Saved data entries
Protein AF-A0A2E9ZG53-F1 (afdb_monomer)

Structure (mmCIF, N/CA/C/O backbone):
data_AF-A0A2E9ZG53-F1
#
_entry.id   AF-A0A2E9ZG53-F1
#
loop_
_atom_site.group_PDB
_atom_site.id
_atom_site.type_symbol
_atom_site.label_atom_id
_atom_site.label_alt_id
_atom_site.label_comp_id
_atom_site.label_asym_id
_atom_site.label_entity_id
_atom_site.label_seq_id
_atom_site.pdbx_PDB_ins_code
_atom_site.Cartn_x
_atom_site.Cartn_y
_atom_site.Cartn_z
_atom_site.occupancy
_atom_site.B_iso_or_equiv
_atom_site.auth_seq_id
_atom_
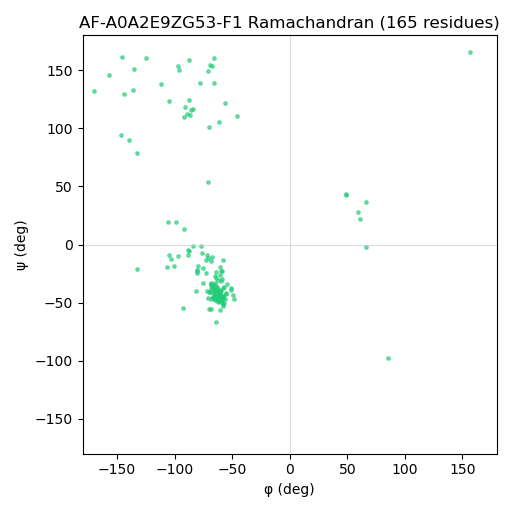site.auth_comp_id
_atom_site.auth_asym_id
_atom_site.auth_atom_id
_atom_site.pdbx_PDB_model_num
ATOM 1 N N . MET A 1 1 ? 1.024 4.432 13.668 1.00 68.81 1 MET A N 1
ATOM 2 C CA . MET A 1 1 ? 0.481 4.096 14.993 1.00 68.81 1 MET A CA 1
ATOM 3 C C . MET A 1 1 ? -0.817 4.838 15.261 1.00 68.81 1 MET A C 1
ATOM 5 O O . MET A 1 1 ? -1.798 4.182 15.575 1.00 68.81 1 MET A O 1
ATOM 9 N N . ILE A 1 2 ? -0.852 6.165 15.092 1.00 84.62 2 ILE A N 1
ATOM 10 C CA . ILE A 1 2 ? -2.038 6.983 15.404 1.00 84.62 2 ILE A CA 1
ATOM 11 C C . ILE A 1 2 ? -3.270 6.527 14.610 1.00 84.62 2 ILE A C 1
ATOM 13 O O . ILE A 1 2 ? -4.293 6.227 15.211 1.00 84.62 2 ILE A O 1
ATOM 17 N N . LEU A 1 3 ? -3.161 6.384 13.283 1.00 87.50 3 LEU A N 1
ATOM 18 C CA . LEU A 1 3 ? -4.308 6.012 12.447 1.00 87.50 3 LEU A CA 1
ATOM 19 C C . LEU A 1 3 ? -4.880 4.636 12.823 1.00 87.50 3 LEU A C 1
ATOM 21 O O . LEU A 1 3 ? -6.092 4.491 12.968 1.00 87.50 3 LEU A O 1
ATOM 25 N N . TYR A 1 4 ? -4.003 3.651 13.034 1.00 84.94 4 TYR A N 1
ATOM 26 C CA . TYR A 1 4 ? -4.386 2.302 13.446 1.00 84.94 4 TYR A CA 1
ATOM 27 C C . TYR A 1 4 ? -5.105 2.317 14.797 1.00 84.94 4 TYR A C 1
ATOM 29 O O . TYR A 1 4 ? -6.257 1.898 14.879 1.00 84.94 4 TYR A O 1
ATOM 37 N N . VAL A 1 5 ? -4.471 2.878 15.832 1.00 90.44 5 VAL A N 1
ATOM 38 C CA . VAL A 1 5 ? -5.021 2.910 17.196 1.00 90.44 5 VAL A CA 1
ATOM 39 C C . VAL A 1 5 ? -6.350 3.659 17.237 1.00 90.44 5 VAL A C 1
ATOM 41 O O . VAL A 1 5 ? -7.309 3.157 17.816 1.00 90.44 5 VAL A O 1
ATOM 44 N N . THR A 1 6 ? -6.443 4.816 16.576 1.00 91.88 6 THR A N 1
ATOM 45 C CA . THR A 1 6 ? -7.692 5.582 16.503 1.00 91.88 6 THR A CA 1
ATOM 46 C C . THR A 1 6 ? -8.789 4.796 15.791 1.00 91.88 6 THR A C 1
ATOM 48 O O . THR A 1 6 ? -9.911 4.747 16.288 1.00 91.88 6 THR A O 1
ATOM 51 N N . SER A 1 7 ? -8.485 4.143 14.664 1.00 92.19 7 SER A N 1
ATOM 52 C CA . SER A 1 7 ? -9.485 3.352 13.935 1.00 92.19 7 SER A CA 1
ATOM 53 C C . SER A 1 7 ? -9.995 2.161 14.750 1.00 92.19 7 SER A C 1
ATOM 55 O O . SER A 1 7 ? -11.202 1.949 14.817 1.00 92.19 7 SER A O 1
ATOM 57 N N . VAL A 1 8 ? -9.102 1.444 15.439 1.00 92.25 8 VAL A N 1
ATOM 58 C CA . VAL A 1 8 ? -9.457 0.318 16.311 1.00 92.25 8 VAL A CA 1
ATOM 59 C C . VAL A 1 8 ? -10.298 0.796 17.493 1.00 92.25 8 VAL A C 1
ATOM 61 O O . VAL A 1 8 ? -11.353 0.229 17.762 1.00 92.25 8 VAL A O 1
ATOM 64 N N . TYR A 1 9 ? -9.885 1.876 18.161 1.00 95.56 9 TYR A N 1
ATOM 65 C CA . TYR A 1 9 ? -10.645 2.464 19.264 1.00 95.56 9 TYR A CA 1
ATOM 66 C C . TYR A 1 9 ? -12.072 2.844 18.844 1.00 95.56 9 TYR A C 1
ATOM 68 O O . TYR A 1 9 ? -13.029 2.480 19.525 1.00 95.56 9 TYR A O 1
ATOM 76 N N . LEU A 1 10 ? -12.228 3.520 17.699 1.00 95.75 10 LEU A N 1
ATOM 77 C CA . LEU A 1 10 ? -13.542 3.906 17.177 1.00 95.75 10 LEU A CA 1
ATOM 78 C C . LEU A 1 10 ? -14.418 2.692 16.854 1.00 95.75 10 LEU A C 1
ATOM 80 O O . LEU A 1 10 ? -15.610 2.713 17.150 1.00 95.75 10 LEU A O 1
ATOM 84 N N . MET A 1 11 ? -13.842 1.625 16.293 1.00 95.94 11 MET A N 1
ATOM 85 C CA . MET A 1 11 ? -14.576 0.377 16.065 1.00 95.94 11 MET A CA 1
ATOM 86 C C . MET A 1 11 ? -15.108 -0.197 17.381 1.00 95.94 11 MET A C 1
ATOM 88 O O . MET A 1 11 ? -16.294 -0.503 17.462 1.00 95.94 11 MET A O 1
ATOM 92 N N . PHE A 1 12 ? -14.280 -0.274 18.430 1.00 96.56 12 PHE A N 1
ATOM 93 C CA . PHE A 1 12 ? -14.721 -0.760 19.742 1.00 96.56 12 PHE A CA 1
ATOM 94 C C . PHE A 1 12 ? -15.791 0.134 20.379 1.00 96.56 12 PHE A C 1
ATOM 96 O O . PHE A 1 12 ? -16.769 -0.379 20.918 1.00 96.56 12 PHE A O 1
ATOM 103 N N . ALA A 1 13 ? -15.647 1.456 20.278 1.00 96.44 13 ALA A N 1
ATOM 104 C CA . ALA A 1 13 ? -16.621 2.409 20.808 1.00 96.44 13 ALA A CA 1
ATOM 105 C C . ALA A 1 13 ? -17.989 2.327 20.102 1.00 96.44 13 ALA A C 1
ATOM 107 O O . ALA A 1 13 ? -19.012 2.636 20.710 1.00 96.44 13 ALA A O 1
ATOM 108 N N . LEU A 1 14 ? -18.022 1.895 18.835 1.00 96.75 14 LEU A N 1
ATOM 109 C CA . LEU A 1 14 ? -19.244 1.794 18.028 1.00 96.75 14 LEU A CA 1
ATOM 110 C C . LEU A 1 14 ? -19.863 0.393 17.991 1.00 96.75 14 LEU A C 1
ATOM 112 O O . LEU A 1 14 ? -21.003 0.266 17.541 1.00 96.75 14 LEU A O 1
ATOM 116 N N . LEU A 1 15 ? -19.174 -0.635 18.501 1.00 95.88 15 LEU A N 1
ATOM 117 C CA . LEU A 1 15 ? -19.737 -1.979 18.684 1.00 95.88 15 LEU A CA 1
ATOM 118 C C . LEU A 1 15 ? -21.114 -1.982 19.371 1.00 95.88 15 LEU A C 1
ATOM 120 O O . LEU A 1 15 ? -22.004 -2.648 18.844 1.00 95.88 15 LEU A O 1
ATOM 124 N N . PRO A 1 16 ? -21.344 -1.252 20.487 1.00 96.81 16 PRO A N 1
ATOM 125 C CA . PRO A 1 16 ? -22.658 -1.239 21.131 1.00 96.81 16 PRO A CA 1
ATOM 126 C C . PRO A 1 16 ? -23.719 -0.445 20.351 1.00 96.81 16 PRO A C 1
ATOM 128 O O . PRO A 1 16 ? -24.898 -0.549 20.671 1.00 96.81 16 PRO A O 1
ATOM 131 N N . VAL A 1 17 ? -23.325 0.356 19.354 1.00 97.00 17 VAL A N 1
ATOM 132 C CA . VAL A 1 17 ? -24.236 1.215 18.581 1.00 97.00 17 VAL A CA 1
ATOM 133 C C . VAL A 1 17 ? -24.725 0.502 17.321 1.00 97.00 17 VAL A C 1
ATOM 135 O O . VAL A 1 17 ? -25.928 0.421 17.086 1.00 97.00 17 VAL A O 1
ATOM 138 N N . SER A 1 18 ? -23.809 0.015 16.477 1.00 97.00 18 SER A N 1
ATOM 139 C CA . SER A 1 18 ? -24.154 -0.709 15.247 1.00 97.00 18 SER A CA 1
ATOM 140 C C . SER A 1 18 ? -22.934 -1.361 14.602 1.00 97.00 18 SER A C 1
ATOM 142 O O . SER A 1 18 ? -21.940 -0.697 14.295 1.00 97.00 18 SER A O 1
ATOM 144 N N . TYR A 1 19 ? -23.067 -2.640 14.244 1.00 96.19 19 TYR A N 1
ATOM 145 C CA . TYR A 1 19 ? -22.079 -3.355 13.431 1.00 96.19 19 TYR A CA 1
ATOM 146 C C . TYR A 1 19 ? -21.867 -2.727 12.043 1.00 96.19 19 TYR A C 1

• **GOAL OF THE EXERCISE**
An exact, complete copy of the lines above from the one with "ATOM 80 O O" through the one with "ATOM 107 O O" is the whole answer.

• **TASK RESULT**
ATOM 80 O O . LEU A 1 10 ? -15.610 2.713 17.150 1.00 95.75 10 LEU A O 1
ATOM 84 N N . MET A 1 11 ? -13.842 1.625 16.293 1.00 95.94 11 MET A N 1
ATOM 85 C CA . MET A 1 11 ? -14.576 0.377 16.065 1.00 95.94 11 MET A CA 1
ATOM 86 C C . MET A 1 11 ? -15.108 -0.197 17.381 1.00 95.94 11 MET A C 1
ATOM 88 O O . MET A 1 11 ? -16.294 -0.503 17.462 1.00 95.94 11 MET A O 1
ATOM 92 N N . PHE A 1 12 ? -14.280 -0.274 18.430 1.00 96.56 12 PHE A N 1
ATOM 93 C CA . PHE A 1 12 ? -14.721 -0.760 19.742 1.00 96.56 12 PHE A CA 1
ATOM 94 C C . PHE A 1 12 ? -15.791 0.134 20.379 1.00 96.56 12 PHE A C 1
ATOM 96 O O . PHE A 1 12 ? -16.769 -0.379 20.918 1.00 96.56 12 PHE A O 1
ATOM 103 N N . ALA A 1 13 ? -15.647 1.456 20.278 1.00 96.44 13 ALA A N 1
ATOM 104 C CA . ALA A 1 13 ? -16.621 2.409 20.808 1.00 96.44 13 ALA A CA 1
ATOM 105 C C . ALA A 1 13 ? -17.989 2.327 20.102 1.00 96.44 13 ALA A C 1
ATOM 107 O O . ALA A 1 13 ? -19.012 2.636 20.710 1.00 96.44 13 ALA A O 1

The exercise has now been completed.